Data items:
▶
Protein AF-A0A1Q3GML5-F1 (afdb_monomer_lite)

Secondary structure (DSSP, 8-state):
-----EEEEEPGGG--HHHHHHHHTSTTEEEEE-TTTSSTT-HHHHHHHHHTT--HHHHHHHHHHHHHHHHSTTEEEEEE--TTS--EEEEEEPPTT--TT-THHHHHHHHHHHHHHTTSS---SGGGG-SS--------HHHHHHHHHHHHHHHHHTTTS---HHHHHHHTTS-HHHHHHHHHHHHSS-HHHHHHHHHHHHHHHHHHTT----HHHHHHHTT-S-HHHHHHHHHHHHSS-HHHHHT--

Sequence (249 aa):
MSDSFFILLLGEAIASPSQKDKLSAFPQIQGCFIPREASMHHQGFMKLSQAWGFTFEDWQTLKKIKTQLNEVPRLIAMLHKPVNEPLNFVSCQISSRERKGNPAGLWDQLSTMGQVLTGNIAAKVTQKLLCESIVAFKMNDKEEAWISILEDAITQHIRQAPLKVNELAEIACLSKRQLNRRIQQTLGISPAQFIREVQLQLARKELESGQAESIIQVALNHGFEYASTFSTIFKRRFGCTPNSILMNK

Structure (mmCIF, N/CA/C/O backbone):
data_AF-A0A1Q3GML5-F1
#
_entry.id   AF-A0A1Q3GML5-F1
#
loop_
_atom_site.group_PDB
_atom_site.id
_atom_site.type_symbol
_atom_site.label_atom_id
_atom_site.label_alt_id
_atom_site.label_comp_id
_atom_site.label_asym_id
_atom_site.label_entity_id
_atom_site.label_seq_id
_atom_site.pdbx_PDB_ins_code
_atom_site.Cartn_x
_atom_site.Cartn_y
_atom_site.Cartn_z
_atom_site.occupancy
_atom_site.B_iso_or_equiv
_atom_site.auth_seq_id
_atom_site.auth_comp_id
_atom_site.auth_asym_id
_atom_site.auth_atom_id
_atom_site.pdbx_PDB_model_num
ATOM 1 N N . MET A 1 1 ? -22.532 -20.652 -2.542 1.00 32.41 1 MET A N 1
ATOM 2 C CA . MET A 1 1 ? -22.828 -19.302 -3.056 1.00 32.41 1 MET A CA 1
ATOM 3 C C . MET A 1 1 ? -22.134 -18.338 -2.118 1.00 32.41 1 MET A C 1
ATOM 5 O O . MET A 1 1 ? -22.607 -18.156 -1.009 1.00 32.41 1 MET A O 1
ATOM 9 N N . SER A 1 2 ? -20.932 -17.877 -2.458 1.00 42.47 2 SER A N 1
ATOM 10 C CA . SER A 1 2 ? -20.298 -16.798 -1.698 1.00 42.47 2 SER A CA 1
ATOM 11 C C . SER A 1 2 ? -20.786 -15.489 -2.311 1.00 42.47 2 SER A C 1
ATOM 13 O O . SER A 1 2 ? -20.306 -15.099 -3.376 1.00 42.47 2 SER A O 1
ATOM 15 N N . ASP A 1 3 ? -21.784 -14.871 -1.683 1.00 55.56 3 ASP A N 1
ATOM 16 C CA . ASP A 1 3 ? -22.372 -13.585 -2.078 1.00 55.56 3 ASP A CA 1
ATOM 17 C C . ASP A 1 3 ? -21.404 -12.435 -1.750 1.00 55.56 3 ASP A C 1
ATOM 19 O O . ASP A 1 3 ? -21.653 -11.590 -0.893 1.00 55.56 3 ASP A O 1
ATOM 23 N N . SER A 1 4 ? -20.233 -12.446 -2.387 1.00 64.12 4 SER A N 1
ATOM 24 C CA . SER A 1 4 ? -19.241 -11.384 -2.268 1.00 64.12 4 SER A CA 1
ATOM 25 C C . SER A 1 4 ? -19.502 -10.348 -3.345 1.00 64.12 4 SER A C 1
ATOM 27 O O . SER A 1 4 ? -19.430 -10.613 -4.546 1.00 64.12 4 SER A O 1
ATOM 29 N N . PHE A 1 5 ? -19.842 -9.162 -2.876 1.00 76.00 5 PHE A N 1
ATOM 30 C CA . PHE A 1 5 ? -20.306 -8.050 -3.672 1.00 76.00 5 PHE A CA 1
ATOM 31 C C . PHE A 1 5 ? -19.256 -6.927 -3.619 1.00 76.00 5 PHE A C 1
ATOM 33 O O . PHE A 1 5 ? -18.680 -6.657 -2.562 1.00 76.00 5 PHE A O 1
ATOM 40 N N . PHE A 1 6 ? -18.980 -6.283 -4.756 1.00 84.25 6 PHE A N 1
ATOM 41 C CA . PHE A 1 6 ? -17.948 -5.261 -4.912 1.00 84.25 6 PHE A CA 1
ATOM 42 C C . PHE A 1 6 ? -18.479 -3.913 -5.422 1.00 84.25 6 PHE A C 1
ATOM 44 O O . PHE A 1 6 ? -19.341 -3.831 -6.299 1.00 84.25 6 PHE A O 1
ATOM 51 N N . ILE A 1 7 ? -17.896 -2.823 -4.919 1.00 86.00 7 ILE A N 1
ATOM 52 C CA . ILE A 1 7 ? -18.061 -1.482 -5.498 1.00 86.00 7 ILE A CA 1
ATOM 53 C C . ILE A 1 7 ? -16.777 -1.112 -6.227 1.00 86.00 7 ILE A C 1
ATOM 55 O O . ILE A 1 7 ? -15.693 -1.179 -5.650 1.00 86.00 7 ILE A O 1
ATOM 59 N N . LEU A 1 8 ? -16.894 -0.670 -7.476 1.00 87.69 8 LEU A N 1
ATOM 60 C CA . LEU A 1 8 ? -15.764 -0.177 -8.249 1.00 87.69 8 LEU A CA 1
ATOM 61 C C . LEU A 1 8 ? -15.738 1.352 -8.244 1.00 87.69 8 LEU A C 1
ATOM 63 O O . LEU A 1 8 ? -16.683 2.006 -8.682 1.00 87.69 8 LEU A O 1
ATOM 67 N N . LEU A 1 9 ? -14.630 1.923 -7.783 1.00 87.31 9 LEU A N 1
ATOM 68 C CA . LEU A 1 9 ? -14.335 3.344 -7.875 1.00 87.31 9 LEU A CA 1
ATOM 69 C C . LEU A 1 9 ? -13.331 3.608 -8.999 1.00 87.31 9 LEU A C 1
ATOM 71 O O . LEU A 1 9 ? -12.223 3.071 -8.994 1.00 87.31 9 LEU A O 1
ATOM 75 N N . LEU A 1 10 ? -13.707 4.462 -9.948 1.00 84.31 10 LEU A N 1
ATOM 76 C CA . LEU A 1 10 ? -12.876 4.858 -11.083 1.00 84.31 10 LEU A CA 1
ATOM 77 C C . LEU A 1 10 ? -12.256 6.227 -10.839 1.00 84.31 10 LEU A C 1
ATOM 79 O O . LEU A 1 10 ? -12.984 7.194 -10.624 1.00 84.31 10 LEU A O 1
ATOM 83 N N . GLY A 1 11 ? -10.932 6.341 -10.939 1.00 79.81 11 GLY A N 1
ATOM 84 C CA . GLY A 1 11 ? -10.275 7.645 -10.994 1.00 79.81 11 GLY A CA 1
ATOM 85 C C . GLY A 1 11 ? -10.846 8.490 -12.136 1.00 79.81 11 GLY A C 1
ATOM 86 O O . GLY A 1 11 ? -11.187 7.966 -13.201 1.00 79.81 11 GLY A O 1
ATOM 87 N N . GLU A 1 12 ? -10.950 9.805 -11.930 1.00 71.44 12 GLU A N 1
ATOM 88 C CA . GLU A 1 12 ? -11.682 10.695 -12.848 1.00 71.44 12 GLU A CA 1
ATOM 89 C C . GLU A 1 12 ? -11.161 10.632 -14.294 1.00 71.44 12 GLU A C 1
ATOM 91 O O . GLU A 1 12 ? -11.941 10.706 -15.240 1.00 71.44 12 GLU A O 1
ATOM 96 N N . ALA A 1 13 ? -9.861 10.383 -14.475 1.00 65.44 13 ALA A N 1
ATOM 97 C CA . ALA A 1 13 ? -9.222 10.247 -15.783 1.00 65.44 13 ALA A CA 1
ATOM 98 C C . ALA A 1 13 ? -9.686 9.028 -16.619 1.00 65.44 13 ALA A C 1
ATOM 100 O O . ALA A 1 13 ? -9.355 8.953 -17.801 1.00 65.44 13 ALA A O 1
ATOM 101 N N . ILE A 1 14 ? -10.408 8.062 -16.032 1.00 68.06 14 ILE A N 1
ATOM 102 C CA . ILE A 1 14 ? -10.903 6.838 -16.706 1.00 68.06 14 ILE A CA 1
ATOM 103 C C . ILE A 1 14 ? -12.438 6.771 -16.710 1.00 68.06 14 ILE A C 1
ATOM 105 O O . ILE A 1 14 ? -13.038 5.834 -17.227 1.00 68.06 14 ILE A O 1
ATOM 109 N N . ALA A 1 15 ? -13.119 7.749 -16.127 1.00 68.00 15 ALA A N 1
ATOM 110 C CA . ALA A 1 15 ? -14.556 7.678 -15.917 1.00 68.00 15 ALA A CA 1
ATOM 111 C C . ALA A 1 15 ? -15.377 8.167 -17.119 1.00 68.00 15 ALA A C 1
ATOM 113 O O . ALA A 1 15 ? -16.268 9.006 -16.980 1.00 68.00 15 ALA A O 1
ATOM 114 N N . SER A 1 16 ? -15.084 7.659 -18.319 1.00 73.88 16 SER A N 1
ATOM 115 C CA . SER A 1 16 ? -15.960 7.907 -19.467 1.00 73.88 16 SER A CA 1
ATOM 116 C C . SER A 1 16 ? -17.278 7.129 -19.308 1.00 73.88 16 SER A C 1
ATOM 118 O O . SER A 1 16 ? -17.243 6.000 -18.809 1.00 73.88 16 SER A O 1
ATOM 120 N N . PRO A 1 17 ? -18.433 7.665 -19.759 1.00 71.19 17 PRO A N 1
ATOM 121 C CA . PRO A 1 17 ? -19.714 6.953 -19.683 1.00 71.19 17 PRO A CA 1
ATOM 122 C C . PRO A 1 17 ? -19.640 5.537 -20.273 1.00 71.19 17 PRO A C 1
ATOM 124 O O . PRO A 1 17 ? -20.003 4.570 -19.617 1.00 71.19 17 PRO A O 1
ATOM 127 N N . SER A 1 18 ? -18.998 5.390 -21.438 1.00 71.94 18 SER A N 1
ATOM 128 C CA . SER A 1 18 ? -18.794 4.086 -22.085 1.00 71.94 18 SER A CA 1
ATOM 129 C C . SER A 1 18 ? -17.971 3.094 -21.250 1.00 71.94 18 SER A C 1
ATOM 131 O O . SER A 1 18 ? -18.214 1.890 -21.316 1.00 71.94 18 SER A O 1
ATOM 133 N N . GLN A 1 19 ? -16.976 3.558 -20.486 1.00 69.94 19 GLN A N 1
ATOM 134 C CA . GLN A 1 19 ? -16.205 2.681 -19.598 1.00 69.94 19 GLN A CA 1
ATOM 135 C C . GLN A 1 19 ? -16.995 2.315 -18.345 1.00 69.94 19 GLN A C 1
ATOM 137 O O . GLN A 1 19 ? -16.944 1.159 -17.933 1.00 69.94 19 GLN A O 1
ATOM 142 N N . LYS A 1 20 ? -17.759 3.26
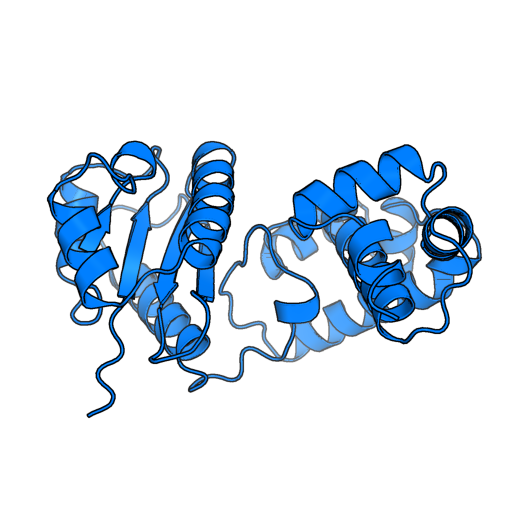0 -17.787 1.00 74.19 20 LYS A N 1
ATOM 143 C CA . LYS A 1 20 ? -18.660 3.011 -16.658 1.00 74.19 20 LYS A CA 1
ATOM 144 C C . LYS A 1 20 ? -19.685 1.927 -17.007 1.00 74.19 20 LYS A C 1
ATOM 146 O O . LYS A 1 20 ? -19.824 0.981 -16.239 1.00 74.19 20 LYS A O 1
ATOM 151 N N . ASP A 1 21 ? -20.289 2.004 -18.194 1.00 75.31 21 ASP A N 1
ATOM 152 C CA . ASP A 1 21 ? -21.270 1.025 -18.693 1.00 75.31 21 ASP A CA 1
ATOM 153 C C . ASP A 1 21 ? -20.663 -0.365 -18.938 1.00 75.31 21 ASP A C 1
ATOM 155 O O . ASP A 1 21 ? -21.289 -1.391 -18.690 1.00 75.31 21 ASP A O 1
ATOM 159 N N . LYS A 1 22 ? -19.416 -0.426 -19.418 1.00 74.62 22 LYS A N 1
ATOM 160 C CA . LYS A 1 22 ? -18.713 -1.706 -19.609 1.00 74.62 22 LYS A CA 1
ATOM 161 C C . LYS A 1 22 ? -18.349 -2.375 -18.290 1.00 74.62 22 LYS A C 1
ATOM 163 O O . LYS A 1 22 ? -18.342 -3.597 -18.208 1.00 74.62 22 LYS A O 1
ATOM 168 N N . LEU A 1 23 ? -17.994 -1.578 -17.288 1.00 73.94 23 LEU A N 1
ATOM 169 C CA . LEU A 1 23 ? -17.532 -2.057 -15.989 1.00 73.94 23 LEU A CA 1
ATOM 170 C C . LEU A 1 23 ? -18.685 -2.427 -15.059 1.00 73.94 23 LEU A C 1
ATOM 172 O O . LEU A 1 23 ? -18.552 -3.361 -14.273 1.00 73.94 23 LEU A O 1
ATOM 176 N N . SER A 1 24 ? -19.828 -1.753 -15.182 1.00 74.75 24 SER A N 1
ATOM 177 C CA . SER A 1 24 ? -21.060 -2.133 -14.486 1.00 74.75 24 SER A CA 1
ATOM 178 C C . SER A 1 24 ? -21.632 -3.470 -14.967 1.00 74.75 24 SER A C 1
ATOM 180 O O . SER A 1 24 ? -22.395 -4.091 -14.236 1.00 74.75 24 SER A O 1
ATOM 182 N N . ALA A 1 25 ? -21.243 -3.944 -16.156 1.00 76.94 25 ALA A N 1
ATOM 183 C CA . ALA A 1 25 ? -21.639 -5.252 -16.674 1.00 76.94 25 ALA A CA 1
ATOM 184 C C . ALA A 1 25 ? -20.890 -6.436 -16.026 1.00 76.94 25 ALA A C 1
ATOM 186 O O . ALA A 1 25 ? -21.232 -7.589 -16.292 1.00 76.94 25 ALA A O 1
ATOM 187 N N . PHE A 1 26 ? -19.865 -6.188 -15.201 1.00 77.38 26 PHE A N 1
ATOM 188 C CA . PHE A 1 26 ? -19.134 -7.251 -14.512 1.00 77.38 26 PHE A CA 1
ATOM 189 C C . PHE A 1 26 ? -20.006 -7.866 -13.400 1.00 77.38 26 PHE A C 1
ATOM 191 O O . PHE A 1 26 ? -20.370 -7.148 -12.467 1.00 77.38 26 PHE A O 1
ATOM 198 N N . PRO A 1 27 ? -20.304 -9.181 -13.424 1.00 72.00 27 PRO A N 1
ATOM 199 C CA . PRO A 1 27 ? -21.333 -9.783 -12.566 1.00 72.00 27 PRO A CA 1
ATOM 200 C C . PRO A 1 27 ? -21.148 -9.593 -11.056 1.00 72.00 27 PRO A C 1
ATOM 202 O O . PRO A 1 27 ? -22.119 -9.622 -10.308 1.00 72.00 27 PRO A O 1
ATOM 205 N N . GLN A 1 28 ? -19.908 -9.419 -10.592 1.00 76.81 28 GLN A N 1
ATOM 206 C CA . GLN A 1 28 ? -19.609 -9.293 -9.164 1.00 76.81 28 GLN A CA 1
ATOM 207 C C . GLN A 1 28 ? -19.697 -7.838 -8.658 1.00 76.81 28 GLN A C 1
ATOM 209 O O . GLN A 1 28 ? -19.678 -7.622 -7.448 1.00 76.81 28 GLN A O 1
ATOM 214 N N . ILE A 1 29 ? -19.817 -6.841 -9.547 1.00 83.19 29 ILE A N 1
ATOM 215 C CA . ILE A 1 29 ? -19.868 -5.413 -9.193 1.00 83.19 29 ILE A CA 1
ATOM 216 C C . ILE A 1 29 ? -21.326 -4.934 -9.080 1.00 83.19 29 ILE A C 1
ATOM 218 O O . ILE A 1 29 ? -22.093 -5.036 -10.030 1.00 83.19 29 ILE A O 1
ATOM 222 N N . GLN A 1 30 ? -21.706 -4.336 -7.945 1.00 85.69 30 GLN A N 1
ATOM 223 C CA . GLN A 1 30 ? -23.065 -3.801 -7.696 1.00 85.69 30 GLN A CA 1
ATOM 224 C C . GLN A 1 30 ? -23.158 -2.308 -7.989 1.00 85.69 30 GLN A C 1
ATOM 226 O O . GLN A 1 30 ? -24.252 -1.757 -8.108 1.00 85.69 30 GLN A O 1
ATOM 231 N N . GLY A 1 31 ? -22.017 -1.632 -8.076 1.00 87.56 31 GLY A N 1
ATOM 232 C CA . GLY A 1 31 ? -21.977 -0.208 -8.340 1.00 87.56 31 GLY A CA 1
ATOM 233 C C . GLY A 1 31 ? -20.624 0.230 -8.864 1.00 87.56 31 GLY A C 1
ATOM 234 O O . GLY A 1 31 ? -19.582 -0.169 -8.349 1.00 87.56 31 GLY A O 1
ATOM 235 N N . CYS A 1 32 ? -20.659 1.083 -9.882 1.00 90.19 32 CYS A N 1
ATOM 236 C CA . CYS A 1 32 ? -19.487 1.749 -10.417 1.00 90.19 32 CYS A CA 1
◀
▶ [Your task]:
Give back exactly the lines above starting at the line where "ATOM 187 N N" appears and ending at the line where "ATOM 214 N N" appears, both included, with no other lines.

▶ [Answer below]:
ATOM 187 N N . PHE A 1 26 ? -19.865 -6.188 -15.201 1.00 77.38 26 PHE A N 1
ATOM 188 C CA . PHE A 1 26 ? -19.134 -7.251 -14.512 1.00 77.38 26 PHE A CA 1
ATOM 189 C C . PHE A 1 26 ? -20.006 -7.866 -13.400 1.00 77.38 26 PHE A C 1
ATOM 191 O O . PHE A 1 26 ? -20.370 -7.148 -12.467 1.00 77.38 26 PHE A O 1
ATOM 198 N N . PRO A 1 27 ? -20.304 -9.181 -13.424 1.00 72.00 27 PRO A N 1
ATOM 199 C CA . PRO A 1 27 ? -21.333 -9.783 -12.566 1.00 72.00 27 PRO A CA 1
ATOM 200 C C . PRO A 1 27 ? -21.148 -9.593 -11.056 1.00 72.00 27 PRO A C 1
ATOM 202 O O . PRO A 1 27 ? -22.119 -9.622 -10.308 1.00 72.00 27 PRO A O 1
ATOM 205 N N . GLN A 1 28 ? -19.908 -9.419 -10.592 1.00 76.81 28 GLN A N 1
ATOM 206 C CA . GLN A 1 28 ? -19.609 -9.293 -9.164 1.00 76.81 28 GLN A CA 1
ATOM 207 C C . GLN A 1 28 ? -19.697 -7.838 -8.658 1.00 76.81 28 GLN A C 1
ATOM 209 O O . GLN A 1 28 ? -19.678 -7.622 -7.448 1.00 76.81 28 GLN A O 1
ATOM 214 N N . ILE A 1 29 ? -19.817 -6.841 -9.547 1.00 83.19 29 ILE A N 1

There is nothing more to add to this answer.